Stored entries
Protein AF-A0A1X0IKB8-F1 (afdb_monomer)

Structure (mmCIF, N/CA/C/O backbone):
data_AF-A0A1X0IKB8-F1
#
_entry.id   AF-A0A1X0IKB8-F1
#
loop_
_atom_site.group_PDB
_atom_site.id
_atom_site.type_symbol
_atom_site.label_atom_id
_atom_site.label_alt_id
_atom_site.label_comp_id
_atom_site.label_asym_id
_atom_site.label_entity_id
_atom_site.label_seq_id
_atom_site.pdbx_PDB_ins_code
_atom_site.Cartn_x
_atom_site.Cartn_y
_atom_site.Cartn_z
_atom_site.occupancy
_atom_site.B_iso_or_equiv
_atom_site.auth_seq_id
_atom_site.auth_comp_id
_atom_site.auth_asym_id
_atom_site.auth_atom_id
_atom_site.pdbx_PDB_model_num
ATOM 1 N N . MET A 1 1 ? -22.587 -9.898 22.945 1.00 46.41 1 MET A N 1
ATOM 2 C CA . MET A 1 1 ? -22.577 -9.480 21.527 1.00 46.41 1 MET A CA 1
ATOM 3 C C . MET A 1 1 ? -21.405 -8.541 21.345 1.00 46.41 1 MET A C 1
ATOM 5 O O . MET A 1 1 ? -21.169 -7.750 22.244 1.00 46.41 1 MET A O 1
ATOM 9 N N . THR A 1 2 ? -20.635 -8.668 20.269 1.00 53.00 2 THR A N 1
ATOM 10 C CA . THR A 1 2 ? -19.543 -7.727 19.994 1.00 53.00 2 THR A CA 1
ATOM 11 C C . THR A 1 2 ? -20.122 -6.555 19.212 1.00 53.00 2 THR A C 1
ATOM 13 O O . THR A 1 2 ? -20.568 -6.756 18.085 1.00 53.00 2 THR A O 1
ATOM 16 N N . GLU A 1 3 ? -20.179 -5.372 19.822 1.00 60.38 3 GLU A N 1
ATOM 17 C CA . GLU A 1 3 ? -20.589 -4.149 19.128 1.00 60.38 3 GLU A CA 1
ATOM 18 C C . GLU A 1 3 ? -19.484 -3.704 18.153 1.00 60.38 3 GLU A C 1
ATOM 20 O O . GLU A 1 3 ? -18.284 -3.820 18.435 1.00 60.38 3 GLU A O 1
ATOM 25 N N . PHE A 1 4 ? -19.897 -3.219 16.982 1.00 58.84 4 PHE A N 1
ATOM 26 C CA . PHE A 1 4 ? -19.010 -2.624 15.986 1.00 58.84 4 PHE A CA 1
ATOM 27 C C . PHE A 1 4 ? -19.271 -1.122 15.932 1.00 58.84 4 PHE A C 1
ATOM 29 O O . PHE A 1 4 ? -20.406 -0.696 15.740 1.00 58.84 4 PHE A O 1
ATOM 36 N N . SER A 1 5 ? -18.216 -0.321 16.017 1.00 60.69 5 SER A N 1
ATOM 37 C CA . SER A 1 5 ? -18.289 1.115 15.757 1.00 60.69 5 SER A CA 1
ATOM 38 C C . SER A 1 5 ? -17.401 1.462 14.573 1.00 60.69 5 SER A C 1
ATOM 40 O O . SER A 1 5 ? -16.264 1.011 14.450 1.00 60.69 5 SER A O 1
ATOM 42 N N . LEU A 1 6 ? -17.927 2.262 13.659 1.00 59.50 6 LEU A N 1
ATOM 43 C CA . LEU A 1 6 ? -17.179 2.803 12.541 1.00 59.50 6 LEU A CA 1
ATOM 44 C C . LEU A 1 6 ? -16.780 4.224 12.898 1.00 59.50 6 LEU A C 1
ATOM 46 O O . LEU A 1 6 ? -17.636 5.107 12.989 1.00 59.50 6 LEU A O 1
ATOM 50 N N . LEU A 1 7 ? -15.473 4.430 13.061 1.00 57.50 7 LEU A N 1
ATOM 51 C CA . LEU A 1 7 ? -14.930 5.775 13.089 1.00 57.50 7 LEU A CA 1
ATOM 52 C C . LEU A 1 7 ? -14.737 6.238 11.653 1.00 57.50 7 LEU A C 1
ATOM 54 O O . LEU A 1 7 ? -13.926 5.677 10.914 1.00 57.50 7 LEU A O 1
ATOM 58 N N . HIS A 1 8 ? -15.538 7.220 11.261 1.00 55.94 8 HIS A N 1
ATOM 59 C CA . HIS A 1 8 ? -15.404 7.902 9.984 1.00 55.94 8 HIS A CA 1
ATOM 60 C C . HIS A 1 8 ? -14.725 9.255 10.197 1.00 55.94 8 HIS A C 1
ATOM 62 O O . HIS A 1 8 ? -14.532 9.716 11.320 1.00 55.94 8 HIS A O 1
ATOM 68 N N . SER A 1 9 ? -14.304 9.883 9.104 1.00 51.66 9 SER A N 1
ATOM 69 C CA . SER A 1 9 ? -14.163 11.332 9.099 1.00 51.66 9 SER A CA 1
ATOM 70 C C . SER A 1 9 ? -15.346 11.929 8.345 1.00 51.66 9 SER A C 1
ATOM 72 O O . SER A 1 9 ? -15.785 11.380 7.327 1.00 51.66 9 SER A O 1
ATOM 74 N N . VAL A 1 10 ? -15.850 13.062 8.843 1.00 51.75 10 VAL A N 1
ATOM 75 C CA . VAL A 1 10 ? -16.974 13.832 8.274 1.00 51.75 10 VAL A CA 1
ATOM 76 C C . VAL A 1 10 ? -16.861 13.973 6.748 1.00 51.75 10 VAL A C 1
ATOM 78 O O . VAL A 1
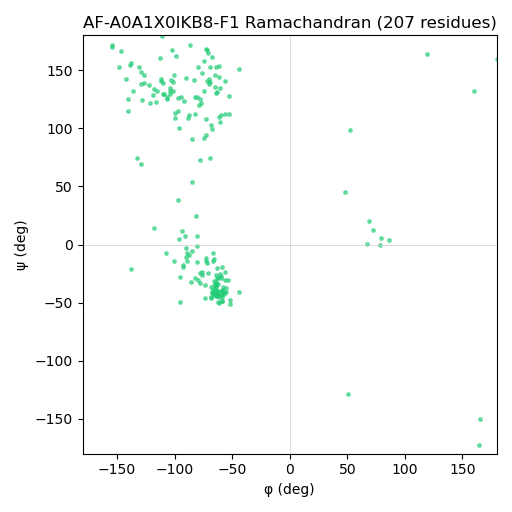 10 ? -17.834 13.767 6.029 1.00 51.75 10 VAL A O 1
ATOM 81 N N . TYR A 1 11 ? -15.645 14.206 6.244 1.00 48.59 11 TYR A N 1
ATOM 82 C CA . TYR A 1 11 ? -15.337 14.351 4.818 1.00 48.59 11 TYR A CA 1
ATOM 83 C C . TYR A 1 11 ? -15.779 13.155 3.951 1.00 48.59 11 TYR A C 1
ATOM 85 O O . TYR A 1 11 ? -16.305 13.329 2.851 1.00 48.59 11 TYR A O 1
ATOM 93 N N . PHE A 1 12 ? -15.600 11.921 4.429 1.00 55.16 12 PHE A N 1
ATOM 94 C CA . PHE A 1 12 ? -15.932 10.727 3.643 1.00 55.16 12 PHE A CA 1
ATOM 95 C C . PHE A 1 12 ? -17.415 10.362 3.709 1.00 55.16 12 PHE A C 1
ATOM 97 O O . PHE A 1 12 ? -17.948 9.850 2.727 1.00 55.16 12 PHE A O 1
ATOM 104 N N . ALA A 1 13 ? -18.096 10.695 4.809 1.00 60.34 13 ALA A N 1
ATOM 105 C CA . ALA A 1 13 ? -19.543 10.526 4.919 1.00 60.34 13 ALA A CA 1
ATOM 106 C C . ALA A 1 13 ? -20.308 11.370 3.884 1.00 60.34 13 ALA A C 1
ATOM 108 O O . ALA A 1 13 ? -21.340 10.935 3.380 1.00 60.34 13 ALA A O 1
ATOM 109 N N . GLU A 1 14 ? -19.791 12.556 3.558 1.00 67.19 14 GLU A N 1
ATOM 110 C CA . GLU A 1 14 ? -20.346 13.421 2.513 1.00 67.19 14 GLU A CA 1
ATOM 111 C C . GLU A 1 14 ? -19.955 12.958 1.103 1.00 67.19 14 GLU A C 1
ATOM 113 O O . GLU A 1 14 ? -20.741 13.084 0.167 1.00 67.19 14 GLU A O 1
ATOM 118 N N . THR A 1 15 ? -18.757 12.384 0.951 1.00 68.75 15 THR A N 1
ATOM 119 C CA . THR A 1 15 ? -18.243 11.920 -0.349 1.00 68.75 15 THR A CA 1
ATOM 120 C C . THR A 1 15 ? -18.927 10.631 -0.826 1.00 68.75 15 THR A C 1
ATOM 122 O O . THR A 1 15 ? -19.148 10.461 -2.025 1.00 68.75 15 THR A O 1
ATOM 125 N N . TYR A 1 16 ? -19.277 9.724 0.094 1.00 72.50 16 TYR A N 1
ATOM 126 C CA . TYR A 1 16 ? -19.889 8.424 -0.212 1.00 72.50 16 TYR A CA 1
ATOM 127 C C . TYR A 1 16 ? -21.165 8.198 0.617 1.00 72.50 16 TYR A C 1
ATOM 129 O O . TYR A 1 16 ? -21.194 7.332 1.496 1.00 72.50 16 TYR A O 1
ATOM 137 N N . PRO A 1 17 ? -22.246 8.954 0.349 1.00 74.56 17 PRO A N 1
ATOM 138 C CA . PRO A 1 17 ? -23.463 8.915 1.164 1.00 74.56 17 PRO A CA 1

### The task:
Above are the records; print exactly the lines from the line with "ATOM 60 C C" to the line with "ATOM 69 C CA", including both, and nothing else.

### Result of the exercise:
ATOM 60 C C . HIS A 1 8 ? -14.725 9.255 10.197 1.00 55.94 8 HIS A C 1
ATOM 62 O O . HIS A 1 8 ? -14.532 9.716 11.320 1.00 55.94 8 HIS A O 1
ATOM 68 N N . SER A 1 9 ? -14.304 9.883 9.104 1.00 51.66 9 SER A N 1
ATOM 69 C CA . SER A 1 9 ? -14.163 11.332 9.099 1.00 51.66 9 SER A CA 1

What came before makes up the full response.